With the combination of program libraries and AI models, high-performance AI applications can be programmed during a short period of time.

Typical use cases are:

  • Question-answer system (chatbot)

  • Translation (now between over 100 languages, in every conceivable combination)

  • Automatic reasoning

  • Audio transcription

  • Image generation

  • Object recognition

  • Video generation

  • Data analysis

The recent development during the last two years shows several new aspects of AI applications.

1. Open source

With a few exceptions, open source is driving the relevant developments in the AI sector. Every day, new program libraries or AI models are available per download.

Research papers – mostly published on arxiv.org – often result in program libraries. In the past, a research paper was published without providing any technological solution. Today, the associated program code is simultaneously published whether by the author of the research paper or by other programmers.

This means that extremely powerful options are available for every organization.

2. Hardware

Essentially, AI calculations take place on the many thousands of processor cores of graphics cards. A graphics card (GPU = Graphics Processing Unit) is misused to perform a large number of floating point calculations extremely quickly. GPUs are often 100 times faster than CPUs. A CPU is a conventional processor in a computer. While CPUs come with 24 cores depending on the model, GPUs deliver 15,000 or more cores.

Thanks to these new possibilities AI calculations can be carried out properly in the first place.

The first calculation is the pre-training of an AI model. This typically takes several 100,000 hours, even on high-performance GPUs.

Further calculations are necessary when an AI model is queried and an answer is to be generated. This process typically takes just a few seconds.

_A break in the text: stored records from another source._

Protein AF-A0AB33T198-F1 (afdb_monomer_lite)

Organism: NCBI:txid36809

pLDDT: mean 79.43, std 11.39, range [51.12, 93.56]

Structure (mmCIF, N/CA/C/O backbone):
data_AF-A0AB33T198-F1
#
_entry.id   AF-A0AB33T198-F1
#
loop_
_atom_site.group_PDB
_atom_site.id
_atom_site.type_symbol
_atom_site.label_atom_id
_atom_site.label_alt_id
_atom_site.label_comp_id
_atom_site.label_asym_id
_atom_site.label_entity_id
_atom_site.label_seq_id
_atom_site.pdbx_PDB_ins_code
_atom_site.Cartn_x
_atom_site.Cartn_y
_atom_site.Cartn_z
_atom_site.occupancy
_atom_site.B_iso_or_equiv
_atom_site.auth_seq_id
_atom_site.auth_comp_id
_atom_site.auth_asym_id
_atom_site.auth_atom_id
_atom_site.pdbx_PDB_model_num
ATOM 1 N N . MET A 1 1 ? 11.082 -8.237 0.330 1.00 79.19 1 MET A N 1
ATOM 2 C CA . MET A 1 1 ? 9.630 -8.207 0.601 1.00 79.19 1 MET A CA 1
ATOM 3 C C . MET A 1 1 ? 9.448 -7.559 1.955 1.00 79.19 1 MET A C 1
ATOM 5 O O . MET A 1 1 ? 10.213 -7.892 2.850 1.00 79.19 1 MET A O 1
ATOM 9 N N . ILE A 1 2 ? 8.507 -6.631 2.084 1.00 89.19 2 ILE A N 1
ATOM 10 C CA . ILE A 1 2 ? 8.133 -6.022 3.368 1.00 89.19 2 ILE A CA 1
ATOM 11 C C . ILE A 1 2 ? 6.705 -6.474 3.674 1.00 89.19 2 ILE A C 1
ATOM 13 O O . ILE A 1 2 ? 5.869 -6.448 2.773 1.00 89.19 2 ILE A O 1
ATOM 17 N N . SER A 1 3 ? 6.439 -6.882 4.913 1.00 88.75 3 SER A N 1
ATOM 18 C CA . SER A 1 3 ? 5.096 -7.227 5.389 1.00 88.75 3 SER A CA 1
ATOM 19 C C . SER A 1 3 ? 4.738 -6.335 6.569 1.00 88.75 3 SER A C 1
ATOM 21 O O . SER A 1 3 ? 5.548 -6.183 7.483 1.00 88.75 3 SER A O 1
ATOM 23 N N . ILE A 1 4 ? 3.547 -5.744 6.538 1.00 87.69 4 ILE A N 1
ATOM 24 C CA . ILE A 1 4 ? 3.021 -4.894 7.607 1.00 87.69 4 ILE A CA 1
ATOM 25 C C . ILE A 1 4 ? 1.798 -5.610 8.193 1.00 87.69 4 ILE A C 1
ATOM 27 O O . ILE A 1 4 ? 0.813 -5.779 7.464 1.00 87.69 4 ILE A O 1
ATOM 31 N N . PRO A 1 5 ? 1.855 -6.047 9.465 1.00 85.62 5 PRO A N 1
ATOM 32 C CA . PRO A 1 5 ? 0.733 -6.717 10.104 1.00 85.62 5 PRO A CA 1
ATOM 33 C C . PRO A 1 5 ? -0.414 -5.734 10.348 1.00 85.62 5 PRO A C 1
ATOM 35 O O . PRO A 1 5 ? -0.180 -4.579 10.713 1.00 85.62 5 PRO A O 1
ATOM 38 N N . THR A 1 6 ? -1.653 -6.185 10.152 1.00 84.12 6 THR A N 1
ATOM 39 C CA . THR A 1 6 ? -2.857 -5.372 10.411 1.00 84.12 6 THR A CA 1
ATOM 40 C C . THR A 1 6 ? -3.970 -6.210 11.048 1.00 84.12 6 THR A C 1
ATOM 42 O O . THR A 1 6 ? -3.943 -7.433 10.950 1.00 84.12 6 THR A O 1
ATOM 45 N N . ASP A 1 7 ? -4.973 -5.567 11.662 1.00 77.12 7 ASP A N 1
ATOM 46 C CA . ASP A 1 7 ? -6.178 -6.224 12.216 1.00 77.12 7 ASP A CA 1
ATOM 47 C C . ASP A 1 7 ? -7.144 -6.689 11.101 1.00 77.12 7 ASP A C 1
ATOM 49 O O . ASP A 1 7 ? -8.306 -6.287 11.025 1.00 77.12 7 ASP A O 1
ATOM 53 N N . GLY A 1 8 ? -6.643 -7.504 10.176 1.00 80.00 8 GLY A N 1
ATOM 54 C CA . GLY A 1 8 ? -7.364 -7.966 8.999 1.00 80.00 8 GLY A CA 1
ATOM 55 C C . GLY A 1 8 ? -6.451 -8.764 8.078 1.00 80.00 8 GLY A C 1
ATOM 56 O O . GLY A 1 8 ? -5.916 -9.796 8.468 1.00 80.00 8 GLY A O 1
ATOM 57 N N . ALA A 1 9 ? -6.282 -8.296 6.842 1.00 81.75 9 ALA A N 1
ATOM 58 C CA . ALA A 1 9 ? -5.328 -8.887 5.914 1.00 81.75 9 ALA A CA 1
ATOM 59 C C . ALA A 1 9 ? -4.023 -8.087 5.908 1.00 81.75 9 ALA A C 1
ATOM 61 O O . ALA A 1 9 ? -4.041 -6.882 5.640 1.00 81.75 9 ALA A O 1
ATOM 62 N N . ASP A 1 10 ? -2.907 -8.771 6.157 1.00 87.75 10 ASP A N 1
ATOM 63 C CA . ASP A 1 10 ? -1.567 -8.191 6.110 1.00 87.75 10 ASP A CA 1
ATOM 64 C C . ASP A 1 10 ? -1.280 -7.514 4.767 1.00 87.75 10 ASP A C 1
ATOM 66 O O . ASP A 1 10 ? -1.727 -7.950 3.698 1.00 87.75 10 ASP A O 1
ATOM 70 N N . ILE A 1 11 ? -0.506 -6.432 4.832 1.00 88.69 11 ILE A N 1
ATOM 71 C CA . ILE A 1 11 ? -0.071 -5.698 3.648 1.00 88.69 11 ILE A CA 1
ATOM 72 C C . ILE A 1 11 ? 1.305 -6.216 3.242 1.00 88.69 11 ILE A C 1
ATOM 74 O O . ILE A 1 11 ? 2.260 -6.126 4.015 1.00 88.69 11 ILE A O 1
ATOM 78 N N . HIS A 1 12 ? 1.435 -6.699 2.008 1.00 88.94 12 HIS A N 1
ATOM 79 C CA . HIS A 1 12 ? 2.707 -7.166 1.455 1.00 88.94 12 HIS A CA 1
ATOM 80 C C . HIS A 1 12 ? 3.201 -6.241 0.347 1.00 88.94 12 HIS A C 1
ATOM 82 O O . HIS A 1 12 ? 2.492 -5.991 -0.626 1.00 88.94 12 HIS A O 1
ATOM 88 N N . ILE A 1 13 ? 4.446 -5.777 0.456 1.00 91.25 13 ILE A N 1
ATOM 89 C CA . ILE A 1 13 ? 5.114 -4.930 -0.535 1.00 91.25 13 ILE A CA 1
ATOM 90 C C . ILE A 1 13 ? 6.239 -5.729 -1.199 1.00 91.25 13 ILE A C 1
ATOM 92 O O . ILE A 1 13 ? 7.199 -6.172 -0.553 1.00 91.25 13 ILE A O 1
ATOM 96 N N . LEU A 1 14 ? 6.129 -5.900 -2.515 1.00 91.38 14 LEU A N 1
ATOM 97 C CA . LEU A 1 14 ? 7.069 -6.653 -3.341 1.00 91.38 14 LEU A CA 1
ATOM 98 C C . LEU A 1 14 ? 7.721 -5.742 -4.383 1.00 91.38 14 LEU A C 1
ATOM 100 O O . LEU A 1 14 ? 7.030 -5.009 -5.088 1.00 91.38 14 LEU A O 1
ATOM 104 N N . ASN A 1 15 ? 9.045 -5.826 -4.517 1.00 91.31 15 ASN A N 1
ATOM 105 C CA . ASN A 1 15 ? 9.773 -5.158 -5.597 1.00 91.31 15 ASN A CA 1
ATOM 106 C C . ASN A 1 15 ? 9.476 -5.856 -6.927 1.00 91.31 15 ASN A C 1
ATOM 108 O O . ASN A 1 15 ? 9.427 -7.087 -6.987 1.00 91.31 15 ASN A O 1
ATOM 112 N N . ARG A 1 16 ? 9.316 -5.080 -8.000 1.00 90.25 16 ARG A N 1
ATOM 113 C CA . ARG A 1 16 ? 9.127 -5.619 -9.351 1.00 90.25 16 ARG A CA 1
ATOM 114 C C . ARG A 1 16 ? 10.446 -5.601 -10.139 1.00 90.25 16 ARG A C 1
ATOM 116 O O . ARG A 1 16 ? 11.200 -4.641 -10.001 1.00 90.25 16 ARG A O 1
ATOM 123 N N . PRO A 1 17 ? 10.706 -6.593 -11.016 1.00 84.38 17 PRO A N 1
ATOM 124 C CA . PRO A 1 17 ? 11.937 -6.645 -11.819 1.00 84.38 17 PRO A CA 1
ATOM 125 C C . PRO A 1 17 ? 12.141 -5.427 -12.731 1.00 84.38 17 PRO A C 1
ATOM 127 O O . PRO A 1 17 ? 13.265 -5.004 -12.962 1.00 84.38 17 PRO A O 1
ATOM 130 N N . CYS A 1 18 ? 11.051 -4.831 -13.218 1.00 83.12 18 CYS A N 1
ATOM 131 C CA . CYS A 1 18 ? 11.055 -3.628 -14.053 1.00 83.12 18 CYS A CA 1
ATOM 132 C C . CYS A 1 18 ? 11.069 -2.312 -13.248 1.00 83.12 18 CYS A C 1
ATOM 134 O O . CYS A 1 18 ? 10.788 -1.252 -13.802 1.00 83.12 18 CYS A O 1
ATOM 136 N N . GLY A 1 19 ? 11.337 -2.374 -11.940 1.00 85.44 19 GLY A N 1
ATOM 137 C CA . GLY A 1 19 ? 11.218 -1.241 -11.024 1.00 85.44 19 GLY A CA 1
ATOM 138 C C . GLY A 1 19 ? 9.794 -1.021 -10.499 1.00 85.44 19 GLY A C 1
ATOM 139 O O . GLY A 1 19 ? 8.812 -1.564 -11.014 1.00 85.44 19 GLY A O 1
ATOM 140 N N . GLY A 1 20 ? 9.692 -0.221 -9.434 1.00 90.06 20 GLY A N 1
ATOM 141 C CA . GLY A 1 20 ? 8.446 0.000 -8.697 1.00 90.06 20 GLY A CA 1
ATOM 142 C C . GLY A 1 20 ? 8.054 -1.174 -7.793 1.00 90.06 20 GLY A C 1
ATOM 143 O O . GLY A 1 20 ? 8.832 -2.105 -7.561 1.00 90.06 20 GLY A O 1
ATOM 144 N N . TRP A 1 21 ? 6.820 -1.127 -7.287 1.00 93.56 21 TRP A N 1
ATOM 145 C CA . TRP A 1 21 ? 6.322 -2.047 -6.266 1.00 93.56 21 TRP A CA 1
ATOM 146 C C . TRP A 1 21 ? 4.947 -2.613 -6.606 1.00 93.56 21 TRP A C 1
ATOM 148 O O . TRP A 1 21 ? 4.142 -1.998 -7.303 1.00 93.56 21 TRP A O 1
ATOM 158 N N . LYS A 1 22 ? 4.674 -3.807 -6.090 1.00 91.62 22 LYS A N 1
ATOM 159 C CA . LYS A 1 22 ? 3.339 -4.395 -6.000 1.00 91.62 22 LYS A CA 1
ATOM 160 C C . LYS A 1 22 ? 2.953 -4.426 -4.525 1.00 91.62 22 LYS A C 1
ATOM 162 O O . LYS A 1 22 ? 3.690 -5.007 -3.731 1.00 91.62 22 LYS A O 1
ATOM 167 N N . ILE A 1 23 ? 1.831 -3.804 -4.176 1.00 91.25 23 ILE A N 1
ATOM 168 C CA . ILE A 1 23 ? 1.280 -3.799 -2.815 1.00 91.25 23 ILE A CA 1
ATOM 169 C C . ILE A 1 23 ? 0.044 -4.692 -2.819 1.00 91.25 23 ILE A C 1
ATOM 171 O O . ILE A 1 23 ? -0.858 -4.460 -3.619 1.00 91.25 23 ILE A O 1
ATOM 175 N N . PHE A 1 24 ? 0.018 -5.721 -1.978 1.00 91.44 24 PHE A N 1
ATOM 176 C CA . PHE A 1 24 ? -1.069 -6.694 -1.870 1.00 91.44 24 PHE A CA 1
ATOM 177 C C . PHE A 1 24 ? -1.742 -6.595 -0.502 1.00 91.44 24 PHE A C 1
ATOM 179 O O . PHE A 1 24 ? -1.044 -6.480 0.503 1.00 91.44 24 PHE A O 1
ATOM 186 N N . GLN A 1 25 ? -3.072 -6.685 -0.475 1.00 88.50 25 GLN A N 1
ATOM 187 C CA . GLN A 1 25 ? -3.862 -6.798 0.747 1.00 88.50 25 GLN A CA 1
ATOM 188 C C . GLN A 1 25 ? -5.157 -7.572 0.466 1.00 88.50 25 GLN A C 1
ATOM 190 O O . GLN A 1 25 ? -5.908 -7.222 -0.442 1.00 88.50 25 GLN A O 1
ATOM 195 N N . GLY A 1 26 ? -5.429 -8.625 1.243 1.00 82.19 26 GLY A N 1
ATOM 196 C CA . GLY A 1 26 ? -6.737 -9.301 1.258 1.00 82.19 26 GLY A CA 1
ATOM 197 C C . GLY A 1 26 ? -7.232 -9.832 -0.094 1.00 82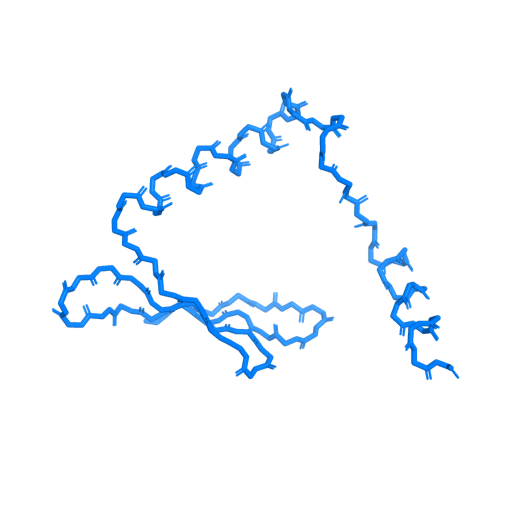.19 26 GLY A C 1
ATOM 198 O O . GLY A 1 26 ? -8.429 -9.807 -0.351 1.00 82.19 26 GLY A O 1
ATOM 199 N N . GLY A 1 27 ? -6.332 -10.268 -0.983 1.00 83.00 27 GLY A N 1
ATOM 200 C CA . GLY A 1 27 ? -6.683 -10.757 -2.326 1.00 83.00 27 GLY A CA 1
ATOM 201 C C . GLY A 1 27 ? -6.598 -9.701 -3.431 1.00 83.00 27 GLY A C 1
ATOM 202 O O . GLY A 1 27 ? -6.489 -10.054 -4.604 1.00 83.00 27 GLY A O 1
ATOM 203 N N . ALA A 1 28 ? -6.576 -8.417 -3.075 1.00 87.06 28 ALA A N 1
ATOM 204 C CA . ALA A 1 28 ? -6.396 -7.314 -4.008 1.00 87.06 28 ALA A CA 1
ATOM 205 C C . ALA A 1 28 ? -4.927 -6.879 -4.081 1.00 87.06 28 ALA A C 1
ATOM 207 O O . ALA A 1 28 ? -4.142 -7.085 -3.152 1.00 87.06 28 ALA A O 1
ATOM 208 N N . TYR A 1 29 ? -4.543 -6.241 -5.188 1.00 90.19 29 TYR A N 1
ATOM 209 C CA . TYR A 1 29 ? -3.244 -5.585 -5.287 1.00 90.19 29 TYR A CA 1
ATOM 210 C C . TYR A 1 29 ? -3.297 -4.307 -6.111 1.00 90.19 29 TYR A C 1
ATOM 212 O O . TY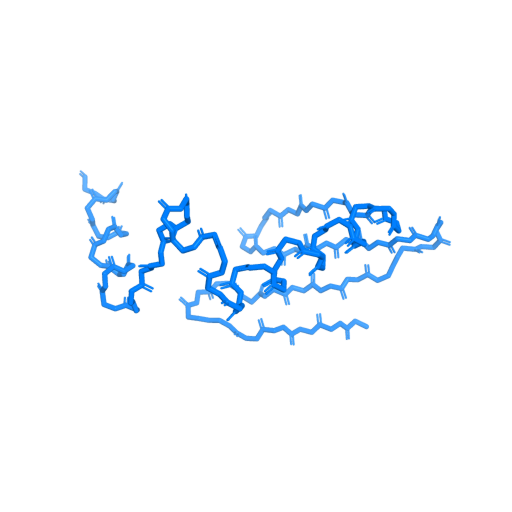R A 1 29 ? -4.120 -4.158 -7.011 1.00 90.19 29 TYR A O 1
ATOM 220 N N . ILE A 1 30 ? -2.338 -3.428 -5.844 1.00 89.75 30 ILE A N 1
ATOM 221 C CA . ILE A 1 30 ? -2.056 -2.241 -6.646 1.00 89.75 30 ILE A CA 1
ATOM 222 C C . ILE A 1 30 ? -0.606 -2.267 -7.126 1.00 89.75 30 ILE A C 1
ATOM 224 O O . ILE A 1 30 ? 0.288 -2.807 -6.466 1.00 89.75 30 ILE A O 1
ATOM 228 N N . LEU A 1 31 ? -0.376 -1.703 -8.310 1.00 91.38 31 LEU A N 1
ATOM 229 C CA . LEU A 1 31 ? 0.956 -1.510 -8.872 1.00 91.38 31 LEU A CA 1
ATOM 230 C C . LEU A 1 31 ? 1.344 -0.050 -8.683 1.00 91.38 31 LEU A C 1
ATOM 232 O O . LEU A 1 31 ? 0.604 0.838 -9.088 1.00 91.38 31 LEU A O 1
ATOM 236 N N . ILE A 1 32 ? 2.501 0.177 -8.074 1.00 91.06 32 ILE A N 1
ATOM 237 C CA . ILE A 1 32 ? 2.994 1.503 -7.714 1.00 91.06 32 ILE A CA 1
ATOM 238 C C . ILE A 1 32 ? 4.286 1.764 -8.481 1.00 91.06 32 ILE A C 1
ATOM 240 O O . ILE A 1 32 ? 5.249 0.997 -8.378 1.00 91.06 32 ILE A O 1
ATOM 244 N N . THR A 1 33 ? 4.318 2.848 -9.253 1.00 92.56 33 THR A N 1
ATOM 245 C CA . THR A 1 33 ? 5.550 3.331 -9.883 1.00 92.56 33 THR A CA 1
ATOM 246 C C . THR A 1 33 ? 6.400 4.132 -8.886 1.00 92.56 33 THR A C 1
ATOM 248 O O . THR A 1 33 ? 5.905 4.553 -7.837 1.00 92.56 33 THR A O 1
ATOM 251 N N . PRO A 1 34 ? 7.684 4.399 -9.190 1.00 89.06 34 PRO A N 1
ATOM 252 C CA . PRO A 1 34 ? 8.496 5.323 -8.397 1.00 89.06 34 PRO A CA 1
ATOM 253 C C . PRO A 1 34 ? 7.863 6.704 -8.195 1.00 89.06 34 PRO A C 1
ATOM 255 O O . PRO A 1 34 ? 8.008 7.294 -7.125 1.00 89.06 34 PRO A O 1
ATOM 258 N N . ASP A 1 35 ? 7.142 7.216 -9.193 1.00 91.44 35 ASP A N 1
ATOM 259 C CA . ASP A 1 35 ? 6.480 8.514 -9.082 1.00 91.44 35 ASP A CA 1
ATOM 260 C C . ASP A 1 35 ? 5.260 8.466 -8.154 1.00 91.44 35 ASP A C 1
ATOM 262 O O . ASP A 1 35 ? 5.107 9.327 -7.283 1.00 91.44 35 ASP A O 1
ATOM 266 N N . ASP A 1 36 ? 4.455 7.407 -8.266 1.00 89.69 36 ASP A N 1
ATOM 267 C CA . ASP A 1 36 ? 3.314 7.165 -7.378 1.00 89.69 36 ASP A CA 1
ATOM 268 C C . ASP A 1 36 ? 3.767 7.018 -5.925 1.00 89.69 36 ASP A C 1
ATOM 270 O O . ASP A 1 36 ? 3.149 7.585 -5.029 1.00 89.69 36 ASP A O 1
ATOM 274 N N . ALA A 1 37 ? 4.881 6.319 -5.682 1.00 87.19 37 ALA A N 1
ATOM 275 C CA . ALA A 1 37 ? 5.441 6.163 -4.343 1.00 87.19 37 ALA A CA 1
ATOM 276 C C . ALA A 1 37 ? 5.845 7.512 -3.725 1.00 87.19 37 ALA A C 1
ATOM 278 O O . ALA A 1 37 ? 5.579 7.752 -2.546 1.00 87.19 37 ALA A O 1
ATOM 279 N N . ARG A 1 38 ? 6.436 8.422 -4.515 1.00 88.38 38 ARG A N 1
ATOM 280 C CA . ARG A 1 38 ? 6.780 9.778 -4.049 1.00 88.38 38 ARG A CA 1
ATOM 281 C C . ARG A 1 38 ? 5.533 10.591 -3.711 1.00 88.38 38 ARG A C 1
ATOM 283 O O . ARG A 1 38 ? 5.487 11.228 -2.660 1.00 88.38 38 ARG A O 1
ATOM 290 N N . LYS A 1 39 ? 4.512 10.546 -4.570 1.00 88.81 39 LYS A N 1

3. New methods and algorithms

With the help of increasingly sophisticated mathematical methods, AI models can be trained or queried faster and better. One example is the Stable Diffusion Turbo. A new model architecture provides the possibility to generate an image for a text input in less than a second on affordable hardware. A few months ago, this operation took around five times longer.

Due to these framework conditions, there are various possibilities for creating your own AI systems. Depending on the requirements, such projects can be implemented very quickly and have a level of performance that was barely imaginable a few years ago or was reserved for a few powerful companies.

Conclusion

Hardly any other type of system processes as much data as an AI system. Data has long been considered a valuable raw material. Now the value of mass data has increased even further since mass data serves as a breeding ground for electronic brains.

Anyone who enters data into an AI system can be sure that his data will be processed by the AI systems (for personal data, see Art. 4 (1) GDPR). The AI system could not operate otherwise. In addition to personal data, trade secrets and other confidential data are likely to be the most critical category of data for many companies. This data is particularly worth being protected.

Every owner of valuable data should check carefully to whom the data is entrusted to. Misuse can not be prevented solely formally by legal agreements. The risk of the data transfer to a third party is the loss of control of the data.

These risks do not exist when a company uses its own AI system. In any case, the data gold is stored securely in your own systems. Data access of third parties and technological dependence on third parties is eliminated.

Let the AI age rise by using your own data-friendly AI systems. A good starting point is a search function which is powered by AI and is able to search for your internal documents or e-mails.